Her primary interest is people
Titles are important, but Dr. Freischlag’s preeminent commitment is to people who need a leg up. She has driven research, co-authored studies, and advanced policies that have increased the proportion of women and underserved groups in surgical fields and in medicine. She generously offers her experience and voice to individuals and groups. She takes on national roles, knowing that her larger stage benefits future leaders and physicians. She is the embodiment of the servant leader.
The Commencement Talk: “Be the Spark!”
I had the opportunity to review Dr. Freischlag’s wonderful graduation speech for the MCW-Milwaukee Class of 2023. As I noted a few years ago, attendees and graduates might be a bit preoccupied during the ceremony and possibly not remember all of her words. So, here are a couple of themes for which to listen:
- You are the one who shapes your story as a doctor.
- Each of us has the potential to do the hard work and—with courage, compassion, and imagination—be the spark that makes a difference for individuals and entire populations.
- When entrusted to be part of a team, listen to and learn from your teammates. Take time to know and understand what is important to each of them. Support, elevate, and promote those whose voices are not often heard.
- As physicians, resilience and “toughness” are important and misunderstood traits. Dr. Freischlag might mention this book.
- Practice self-care even when it is hard. And treat your patients exactly the way you or your family members would want to be treated.
A couple of quick stories; Ask me for more details ;-)
Life, of course, is not perfect, even for a superstar. As a medical student, she made extra money working as a waitress at a suburban Chicago restaurant. One evening, when I was there as a customer, it is entirely possible that she spilled a full glass of red wine on me.
On Match Day 1980, the envelope with her name was apparently dropped on the floor. When the dean had apparently emptied the box with the match results and announced, “That’s all of them! Congratulations!” she sent me to the podium to find out what had happened to her envelope. Happily, her match results were quickly located and the rest, as they say, is history.
While on the MCW faculty in 1995, she was pregnant with her son, Taylor. My wife, Kathi, and I attended a shower for her. One of the greeting cards read, “I would rather be 40 than pregnant!” She erupted in laughter because, at the time, Dr. Freischlag was both.
Finally, if you have the opportunity to talk to Dr.

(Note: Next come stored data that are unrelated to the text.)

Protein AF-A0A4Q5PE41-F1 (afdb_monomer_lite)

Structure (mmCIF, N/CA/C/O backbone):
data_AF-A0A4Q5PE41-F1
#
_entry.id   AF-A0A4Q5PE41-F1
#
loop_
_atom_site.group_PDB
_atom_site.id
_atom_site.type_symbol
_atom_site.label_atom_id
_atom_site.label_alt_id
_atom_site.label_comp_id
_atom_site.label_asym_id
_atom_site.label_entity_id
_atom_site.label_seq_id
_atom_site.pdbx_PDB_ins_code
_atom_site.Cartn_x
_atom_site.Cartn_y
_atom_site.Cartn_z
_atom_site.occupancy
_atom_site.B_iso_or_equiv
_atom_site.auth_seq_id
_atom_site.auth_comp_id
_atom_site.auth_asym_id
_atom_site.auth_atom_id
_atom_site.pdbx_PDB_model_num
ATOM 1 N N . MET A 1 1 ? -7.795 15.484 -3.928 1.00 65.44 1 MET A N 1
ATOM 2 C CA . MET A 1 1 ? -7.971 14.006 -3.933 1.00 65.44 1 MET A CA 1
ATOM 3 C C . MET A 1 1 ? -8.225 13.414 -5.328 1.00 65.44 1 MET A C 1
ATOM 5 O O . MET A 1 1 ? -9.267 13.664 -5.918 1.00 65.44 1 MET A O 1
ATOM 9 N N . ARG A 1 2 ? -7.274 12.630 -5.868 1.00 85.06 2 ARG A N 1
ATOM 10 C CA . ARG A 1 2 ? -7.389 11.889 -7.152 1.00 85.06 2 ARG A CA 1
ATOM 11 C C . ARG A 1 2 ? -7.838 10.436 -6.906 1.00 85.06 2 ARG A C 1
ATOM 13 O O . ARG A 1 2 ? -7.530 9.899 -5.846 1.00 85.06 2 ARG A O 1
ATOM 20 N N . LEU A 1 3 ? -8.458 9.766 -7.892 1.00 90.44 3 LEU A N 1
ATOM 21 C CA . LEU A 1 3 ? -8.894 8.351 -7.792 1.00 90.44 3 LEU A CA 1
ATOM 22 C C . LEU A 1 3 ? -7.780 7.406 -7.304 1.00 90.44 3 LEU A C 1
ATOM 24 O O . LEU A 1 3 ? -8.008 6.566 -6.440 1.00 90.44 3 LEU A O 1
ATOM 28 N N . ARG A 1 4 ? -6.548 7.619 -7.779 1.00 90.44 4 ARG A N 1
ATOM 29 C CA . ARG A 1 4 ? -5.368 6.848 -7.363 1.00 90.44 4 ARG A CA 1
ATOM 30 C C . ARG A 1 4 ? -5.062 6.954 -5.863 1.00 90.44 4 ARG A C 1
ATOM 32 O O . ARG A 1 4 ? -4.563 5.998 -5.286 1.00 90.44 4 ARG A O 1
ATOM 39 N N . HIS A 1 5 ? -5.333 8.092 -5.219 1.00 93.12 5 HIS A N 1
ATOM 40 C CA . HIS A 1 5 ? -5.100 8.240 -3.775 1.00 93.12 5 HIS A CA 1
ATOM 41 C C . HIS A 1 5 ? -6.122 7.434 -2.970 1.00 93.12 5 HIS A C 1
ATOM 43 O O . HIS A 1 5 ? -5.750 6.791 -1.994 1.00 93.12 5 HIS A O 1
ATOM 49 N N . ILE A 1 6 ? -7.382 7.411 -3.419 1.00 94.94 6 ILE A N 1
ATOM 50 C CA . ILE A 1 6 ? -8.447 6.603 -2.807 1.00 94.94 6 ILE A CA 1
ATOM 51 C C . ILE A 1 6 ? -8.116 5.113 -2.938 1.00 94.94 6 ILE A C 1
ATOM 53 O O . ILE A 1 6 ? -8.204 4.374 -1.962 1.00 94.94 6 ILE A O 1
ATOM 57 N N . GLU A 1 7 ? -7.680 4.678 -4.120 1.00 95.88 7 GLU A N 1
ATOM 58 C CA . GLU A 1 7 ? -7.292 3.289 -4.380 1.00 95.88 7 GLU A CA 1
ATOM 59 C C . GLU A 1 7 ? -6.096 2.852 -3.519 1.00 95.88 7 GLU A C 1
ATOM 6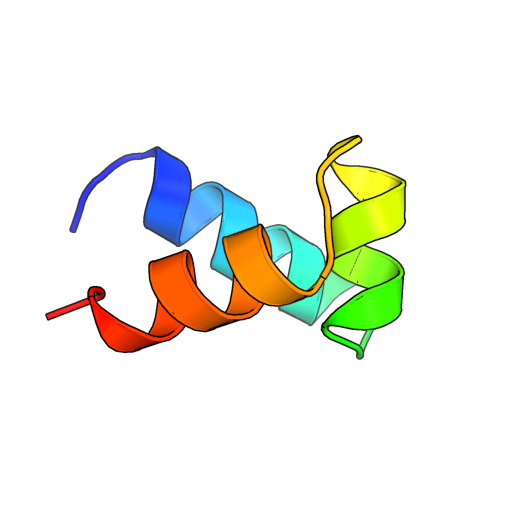1 O O . GLU A 1 7 ? -6.138 1.800 -2.882 1.00 95.88 7 GLU A O 1
ATOM 66 N N . VAL A 1 8 ? -5.062 3.696 -3.426 1.00 96.69 8 VAL A N 1
ATOM 67 C CA . VAL A 1 8 ? -3.892 3.463 -2.568 1.00 96.69 8 VAL A CA 1
ATOM 68 C C . VAL A 1 8 ? -4.284 3.395 -1.091 1.00 96.69 8 VAL A C 1
ATOM 70 O O . VAL A 1 8 ? -3.845 2.487 -0.386 1.00 96.69 8 VAL A O 1
ATOM 73 N N . PHE A 1 9 ? -5.125 4.316 -0.620 1.00 96.62 9 PHE A N 1
ATOM 74 C CA . PHE A 1 9 ? -5.605 4.318 0.759 1.00 96.62 9 PHE A CA 1
ATOM 75 C C . PHE A 1 9 ? -6.410 3.053 1.074 1.00 96.62 9 PHE A C 1
ATOM 77 O O . PHE A 1 9 ? -6.122 2.366 2.052 1.00 96.62 9 PHE A O 1
ATOM 84 N N . ASN A 1 10 ? -7.358 2.688 0.208 1.00 97.88 10 ASN A N 1
ATOM 85 C CA . ASN A 1 10 ? -8.150 1.471 0.355 1.00 97.88 10 ASN A CA 1
ATOM 86 C C . ASN A 1 10 ? -7.270 0.210 0.372 1.00 97.88 10 ASN A C 1
ATOM 88 O O . ASN A 1 10 ? -7.460 -0.664 1.211 1.00 97.88 10 ASN A O 1
ATOM 92 N N . ALA A 1 11 ? -6.265 0.130 -0.503 1.00 98.25 11 ALA A N 1
ATOM 93 C CA . ALA A 1 11 ? -5.333 -0.994 -0.534 1.00 98.25 11 ALA A CA 1
ATOM 94 C C . ALA A 1 11 ? -4.517 -1.117 0.767 1.00 98.25 11 ALA A C 1
ATOM 96 O O . ALA A 1 11 ? -4.273 -2.230 1.238 1.00 98.25 11 ALA A O 1
ATOM 97 N N . VAL A 1 12 ? -4.120 0.003 1.385 1.00 98.12 12 VAL A N 1
ATOM 98 C CA . VAL A 1 12 ? -3.459 -0.005 2.703 1.00 98.12 12 VAL A CA 1
ATOM 99 C C . VAL A 1 12 ? -4.422 -0.458 3.793 1.00 98.12 12 VAL A C 1
ATOM 101 O O . VAL A 1 12 ? -4.055 -1.317 4.590 1.00 98.12 12 VAL A O 1
ATOM 104 N N . MET A 1 13 ? -5.654 0.053 3.796 1.00 98.19 13 MET A N 1
ATOM 105 C CA . MET A 1 13 ? -6.680 -0.341 4.765 1.00 98.19 13 MET A CA 1
ATOM 106 C C . MET A 1 13 ? -7.023 -1.833 4.670 1.00 98.19 13 MET A C 1
ATOM 108 O O . MET A 1 13 ? -7.158 -2.494 5.695 1.00 98.19 13 MET A O 1
ATOM 112 N N . LEU A 1 14 ? -7.106 -2.386 3.456 1.00 98.56 14 LEU A N 1
ATOM 113 C CA . LEU A 1 14 ? -7.435 -3.795 3.228 1.00 98.56 14 LEU A CA 1
ATOM 114 C C . LEU A 1 14 ? -6.296 -4.744 3.624 1.00 98.56 14 LEU A C 1
ATOM 116 O O . LEU A 1 14 ? -6.539 -5.837 4.125 1.00 98.56 14 LEU A O 1
ATOM 120 N N . THR A 1 15 ? -5.047 -4.349 3.371 1.00 98.44 15 THR A N 1
ATOM 121 C CA . THR A 1 15 ? -3.873 -5.218 3.580 1.00 98.44 15 THR A CA 1
ATOM 122 C C . THR A 1 15 ? -3.154 -4.978 4.907 1.00 98.44 15 THR A C 1
ATOM 124 O O . THR A 1 15 ? -2.242 -5.730 5.253 1.00 98.44 15 THR A O 1
ATOM 127 N N . GLY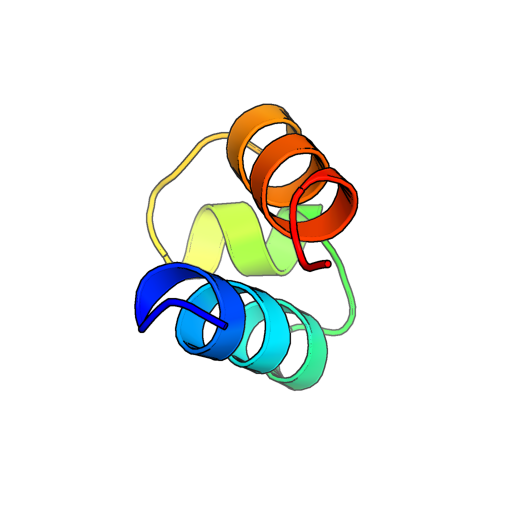 A 1 16 ? -3.500 -3.906 5.624 1.00 98.44 16 GLY A N 1
ATOM 128 C CA . GLY A 1 16 ? -2.878 -3.496 6.884 1.00 98.44 16 GLY A CA 1
ATOM 129 C C . GLY A 1 16 ? -1.430 -3.007 6.760 1.00 98.44 16 GLY A C 1
ATOM 130 O O . GLY A 1 16 ? -0.775 -2.778 7.774 1.00 98.44 16 GLY A O 1
ATOM 131 N N . SER A 1 17 ? -0.883 -2.869 5.546 1.00 98.12 17 SER A N 1
ATOM 132 C CA . SER A 1 17 ? 0.503 -2.427 5.355 1.00 98.12 17 SER A CA 1
ATOM 133 C C . SER A 1 17 ? 0.753 -1.805 3.981 1.00 98.12 17 SER A C 1
ATOM 135 O O . SER A 1 17 ? 0.155 -2.187 2.978 1.00 98.12 17 SER A O 1
ATOM 137 N N . VAL A 1 18 ? 1.724 -0.891 3.902 1.00 98.06 18 VAL A N 1
ATOM 138 C CA . VAL A 1 18 ? 2.146 -0.267 2.631 1.00 98.06 18 VAL A CA 1
ATOM 139 C C . VAL A 1 18 ? 2.724 -1.311 1.665 1.00 98.06 18 VAL A C 1
ATOM 141 O O . VAL A 1 18 ? 2.452 -1.281 0.466 1.00 98.06 18 VAL A O 1
ATOM 144 N N . SER A 1 19 ? 3.496 -2.269 2.182 1.00 98.31 19 SER A N 1
ATOM 145 C CA . SER A 1 19 ? 4.069 -3.357 1.381 1.00 98.31 19 SER A CA 1
ATOM 146 C C . SER A 1 19 ? 3.005 -4.338 0.878 1.00 98.31 19 SER A C 1
ATOM 148 O O . SER A 1 19 ? 3.128 -4.842 -0.235 1.00 98.31 19 SER A O 1
ATOM 150 N N . GLY A 1 20 ? 1.965 -4.607 1.674 1.00 98.50 20 GLY A N 1
ATOM 151 C CA . GLY A 1 20 ? 0.810 -5.402 1.255 1.00 98.50 20 GLY A CA 1
ATOM 152 C C . GLY A 1 20 ? 0.022 -4.705 0.149 1.00 98.50 20 GLY A C 1
ATOM 153 O O . GLY A 1 20 ? -0.239 -5.315 -0.885 1.00 98.50 20 GLY A O 1
ATOM 154 N N . ALA A 1 21 ? -0.256 -3.411 0.317 1.00 98.44 21 ALA A N 1
ATOM 155 C CA . ALA A 1 21 ? -0.935 -2.592 -0.680 1.00 98.44 21 ALA A CA 1
ATOM 156 C C . ALA A 1 21 ? -0.183 -2.590 -2.016 1.00 98.44 21 ALA A C 1
ATOM 158 O O . ALA A 1 21 ? -0.776 -2.836 -3.059 1.00 98.44 21 ALA A O 1
ATOM 159 N N . ALA A 1 22 ? 1.138 -2.395 -1.982 1.00 98.50 22 ALA A N 1
ATOM 160 C CA . ALA A 1 22 ? 1.982 -2.405 -3.174 1.00 98.50 22 ALA A CA 1
ATOM 161 C C . ALA A 1 22 ? 1.850 -3.710 -3.980 1.00 98.50 22 ALA A C 1
ATOM 163 O O . ALA A 1 22 ? 1.696 -3.665 -5.199 1.00 98.50 22 ALA A O 1
ATOM 164 N N . ARG A 1 23 ? 1.837 -4.864 -3.296 1.00 98.56 23 ARG A N 1
ATOM 165 C CA . ARG A 1 23 ? 1.606 -6.169 -3.938 1.00 98.56 23 ARG A CA 1
ATOM 166 C C . ARG A 1 23 ? 0.184 -6.293 -4.482 1.00 98.56 23 ARG A C 1
ATOM 168 O O . ARG A 1 23 ? 0.017 -6.787 -5.589 1.00 98.56 23 ARG A O 1
ATOM 175 N N . LEU A 1 24 ? -0.815 -5.836 -3.723 1.00 98.44 24 LEU A N 1
ATOM 176 C CA . LEU A 1 24 ? -2.228 -5.930 -4.096 1.00 98.44 24 LEU A CA 1
ATOM 177 C C . LEU A 1 24 ? -2.544 -5.171 -5.393 1.00 98.44 24 LEU A C 1
ATOM 179 O O . LEU A 1 24 ? -3.248 -5.701 -6.245 1.00 98.44 24 LEU A O 1
ATOM 183 N N . ILE A 1 25 ? -2.013 -3.956 -5.553 1.00 97.38 25 ILE A N 1
ATOM 184 C CA . ILE A 1 25 ? -2.258 -3.107 -6.733 1.00 97.38 25 ILE A CA 1
ATOM 185 C C . ILE A 1 25 ? -1.104 -3.134 -7.752 1.00 97.38 25 ILE A C 1
ATOM 187 O O . ILE A 1 25 ? -1.022 -2.269 -8.618 1.00 97.38 25 ILE A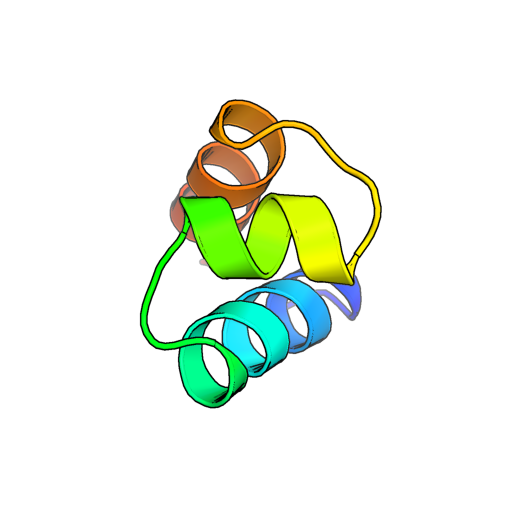 O 1
ATOM 191 N N . ASN A 1 26 ? -0.212 -4.127 -7.656 1.00 98.06 26 ASN A N 1
ATOM 192 C CA . ASN A 1 26 ? 0.903 -4.376 -8.578 1.00 98.06 26 ASN A CA 1
ATOM 193 C C . ASN A 1 26 ? 1.794 -3.145 -8.864 1.00 98.06 26 ASN A C 1
ATOM 195 O O . ASN A 1 26 ? 2.093 -2.807 -10.011 1.00 98.06 26 ASN A O 1
ATOM 199 N N . VAL A 1 27 ? 2.232 -2.462 -7.805 1.00 97.31 27 VAL A N 1
ATOM 200 C CA . VAL A 1 27 ? 3.183 -1.340 -7.871 1.00 97.31 27 VAL A CA 1
ATOM 201 C C . VAL A 1 27 ? 4.309 -1.518 -6.854 1.00 97.31 27 VAL A C 1
ATOM 203 O O . VAL A 1 27 ? 4.303 -2.420 -6.021 1.00 97.31 27 VAL A O 1
ATOM 206 N N . THR A 1 28 ? 5.302 -0.629 -6.884 1.00 98.31 28 THR A N 1
ATOM 207 C CA . THR A 1 28 ? 6.380 -0.635 -5.890 1.00 98.31 28 THR A CA 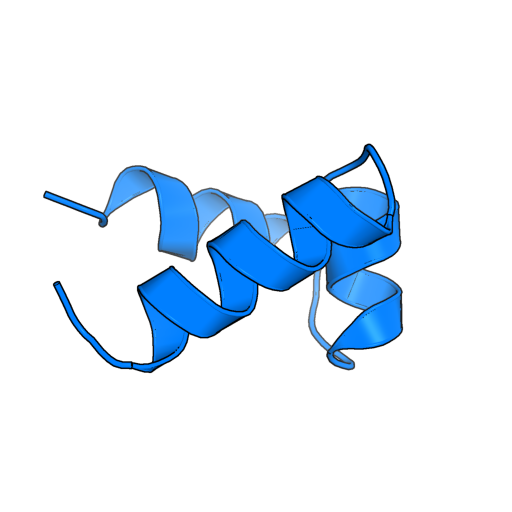1
ATOM 208 C C . THR A 1 28 ? 5.939 0.033 -4.584 1.00 98.31 28 THR A C 1
ATOM 210 O O . THR A 1 28 ? 5.183 1.006 -4.591 1.00 98.31 28 THR A O 1
ATOM 213 N N . GLN A 1 29 ? 6.456 -0.432 -3.443 1.00 97.75 29 GLN A N 1
ATOM 214 C CA . GLN A 1 29 ? 6.192 0.184 -2.133 1.00 97.75 29 GLN A CA 1
ATOM 215 C C . GLN A 1 29 ? 6.520 1.696 -2.098 1.00 97.75 29 GLN A C 1
ATOM 217 O O . GLN A 1 29 ? 5.679 2.460 -1.620 1.00 97.75 29 GLN A O 1
ATOM 222 N N . PRO A 1 30 ? 7.624 2.188 -2.705 1.00 97.69 30 PRO A N 1
ATOM 223 C CA . PRO A 1 30 ? 7.884 3.626 -2.795 1.00 97.69 30 PRO A CA 1
ATOM 224 C C . PRO A 1 30 ? 6.859 4.398 -3.636 1.00 97.69 30 PRO A C 1
ATOM 226 O O . PRO A 1 30 ? 6.646 5.589 -3.408 1.00 97.69 30 PRO A O 1
ATOM 229 N N . ALA A 1 31 ? 6.217 3.767 -4.627 1.00 96.19 31 ALA A N 1
ATOM 230 C CA . ALA A 1 31 ? 5.135 4.401 -5.379 1.00 96.19 31 ALA A CA 1
ATOM 231 C C . ALA A 1 31 ? 3.884 4.601 -4.509 1.00 96.19 31 ALA A C 1
ATOM 233 O O . ALA A 1 31 ? 3.227 5.638 -4.625 1.00 96.19 31 ALA A O 1
ATOM 234 N N . VAL A 1 32 ? 3.589 3.653 -3.615 1.00 97.06 32 VAL A N 1
ATOM 235 C CA . VAL A 1 32 ? 2.509 3.767 -2.621 1.00 97.06 32 VAL A CA 1
ATOM 236 C C . VAL A 1 32 ? 2.821 4.893 -1.633 1.00 97.06 32 VAL A C 1
ATOM 238 O O . VAL A 1 32 ? 2.018 5.812 -1.497 1.00 97.06 32 VAL A O 1
ATOM 241 N N . SER A 1 33 ? 4.017 4.899 -1.034 1.00 96.62 33 SER A N 1
ATOM 242 C CA . SER A 1 33 ? 4.440 5.934 -0.076 1.00 96.62 33 SER A CA 1
ATOM 243 C C . SER A 1 33 ? 4.396 7.343 -0.672 1.00 96.62 33 SER A C 1
ATOM 245 O O . SER A 1 33 ? 3.851 8.253 -0.054 1.00 96.62 33 SER A O 1
ATOM 247 N N . ARG A 1 34 ? 4.887 7.526 -1.908 1.00 95.38 34 ARG A N 1
ATOM 248 C CA . ARG A 1 34 ? 4.780 8.815 -2.613 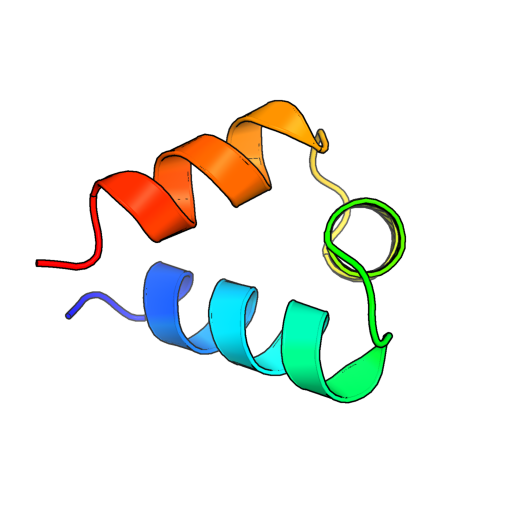1.00 95.38 34 ARG A CA 1
ATOM 249 C C . ARG A 1 34 ? 3.329 9.195 -2.895 1.00 95.38 34 ARG A C 1
ATOM 251 O O . ARG A 1 34 ? 2.989 10.362 -2.766 1.00 95.38 34 ARG A O 1
ATOM 258 N N . SER A 1 35 ? 2.470 8.248 -3.271 1.00 93.56 35 SER A N 1
ATOM 259 C CA . SER A 1 35 ? 1.054 8.553 -3.530 1.00 93.56 35 SER A CA 1
ATOM 260 C C . SER A 1 35 ? 0.324 9.011 -2.261 1.00 93.56 35 SER A C 1
ATOM 262 O O . SER A 1 35 ? -0.542 9.870 -2.349 1.00 93.56 35 SER A O 1
ATOM 264 N N . LEU A 1 36 ? 0.696 8.480 -1.089 1.00 92.31 36 LEU A N 1
ATOM 265 C CA . LEU A 1 36 ? 0.160 8.919 0.204 1.00 92.31 36 LEU A CA 1
ATOM 266 C C . LEU A 1 36 ? 0.699 10.292 0.629 1.00 92.31 36 LEU A C 1
ATOM 268 O O . LEU A 1 36 ? -0.056 11.103 1.147 1.00 92.31 36 LEU A O 1
ATOM 272 N N . GLN A 1 37 ? 1.985 10.570 0.396 1.00 91.81 37 GLN A N 1
ATOM 273 C CA . GLN A 1 37 ? 2.597 11.861 0.744 1.00 91.81 37 GLN A CA 1
ATOM 274 C C . GLN A 1 37 ? 2.004 13.036 -0.036 1.00 91.81 37 GLN A C 1
ATOM 276 O O . GLN A 1 37 ? 1.865 14.119 0.513 1.00 91.81 37 GLN A O 1
ATOM 281 N N . HIS A 1 38 ? 1.641 12.826 -1.302 1.00 85.12 38 HIS A N 1
ATOM 282 C CA . HIS A 1 38 ? 1.044 13.866 -2.146 1.00 85.12 38 HIS A CA 1
ATOM 283 C C . HIS A 1 38 ? -0.4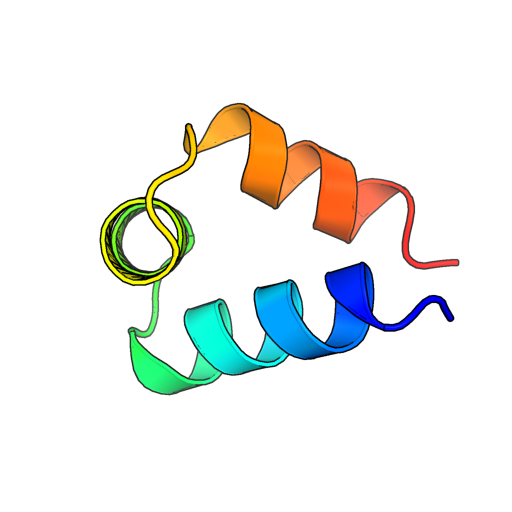92 13.893 -2.056 1.00 85.12 38 HIS A C 1
ATOM 285 O O . HIS A 1 38 ? -1.142 14.445 -2.943 1.00 85.12 38 HIS A O 1
ATOM 291 N N . ALA A 1 39 ? -1.085 13.257 -1.038 1.00 72.81 39 ALA A N 1
ATOM 292 C CA . ALA A 1 39 ? -2.533 13.141 -0.881 1.00 72.81 39 ALA A CA 1
ATOM 293 C C . ALA A 1 39 ? -3.221 14.381 -0.279 1.00 72.81 39 ALA A C 1
ATOM 295 O O . ALA A 1 39 ? -4.339 14.246 0.215 1.00 72.81 39 ALA A O 1
ATOM 296 N N . GLU A 1 40 ? -2.589 15.557 -0.357 1.00 57.59 40 GLU A N 1
ATOM 297 C CA . GLU A 1 40 ? -3.207 16.848 -0.007 1.00 57.59 40 GLU A CA 1
ATOM 298 C C . GLU A 1 40 ? -4.512 17.121 -0.794 1.00 57.59 40 GLU A C 1
ATOM 300 O O . GLU A 1 40 ? -4.659 16.707 -1.981 1.00 57.59 40 GLU A O 1
#

pLDDT: mean 93.71, std 8.93, range [57.59, 98.56]

Sequence (40 aa):
MRLRHIEVFNAVMLTGSVSGAARLINVTQPAVSRSLQHAE

Foldseek 3Di:
DDPVLVLLVVLCVVQVHLCSSCVVVVHDSVVSVVSPVPVD

Secondary structure (DSSP, 8-state):
--HHHHHHHHHHHHHSSHHHHHHHTTS-HHHHHHHHHT--

Radius of gyration: 8.73 Å; chains: 1; bounding box: 17×23×16 Å

Freischlag during her visit, ask her about her husband, Phil, her wonderful children, and her amazing grandchildren.
Thanks, Dr. Freischlag!
On behalf of those of us who work with the Robert D. and Patricia E. Kern Institute for the Transformation of Medicine, we are grateful to Dr. Freischlag for returning to Milwaukee to give this commencement speech, sharing her hard-earned wisdom, and being a role model for the next generation of servant leaders.
We are grateful for you and for what you have accomplished to make the world a better place.
Bruce H. Campbell, MD, FACS, is Professor of Otolaryngology and Communication Sciences and the Institute for Health and Equity (Bioethics and Medical Humanities) at MCW. He is on the editorial board of the Transformational Times.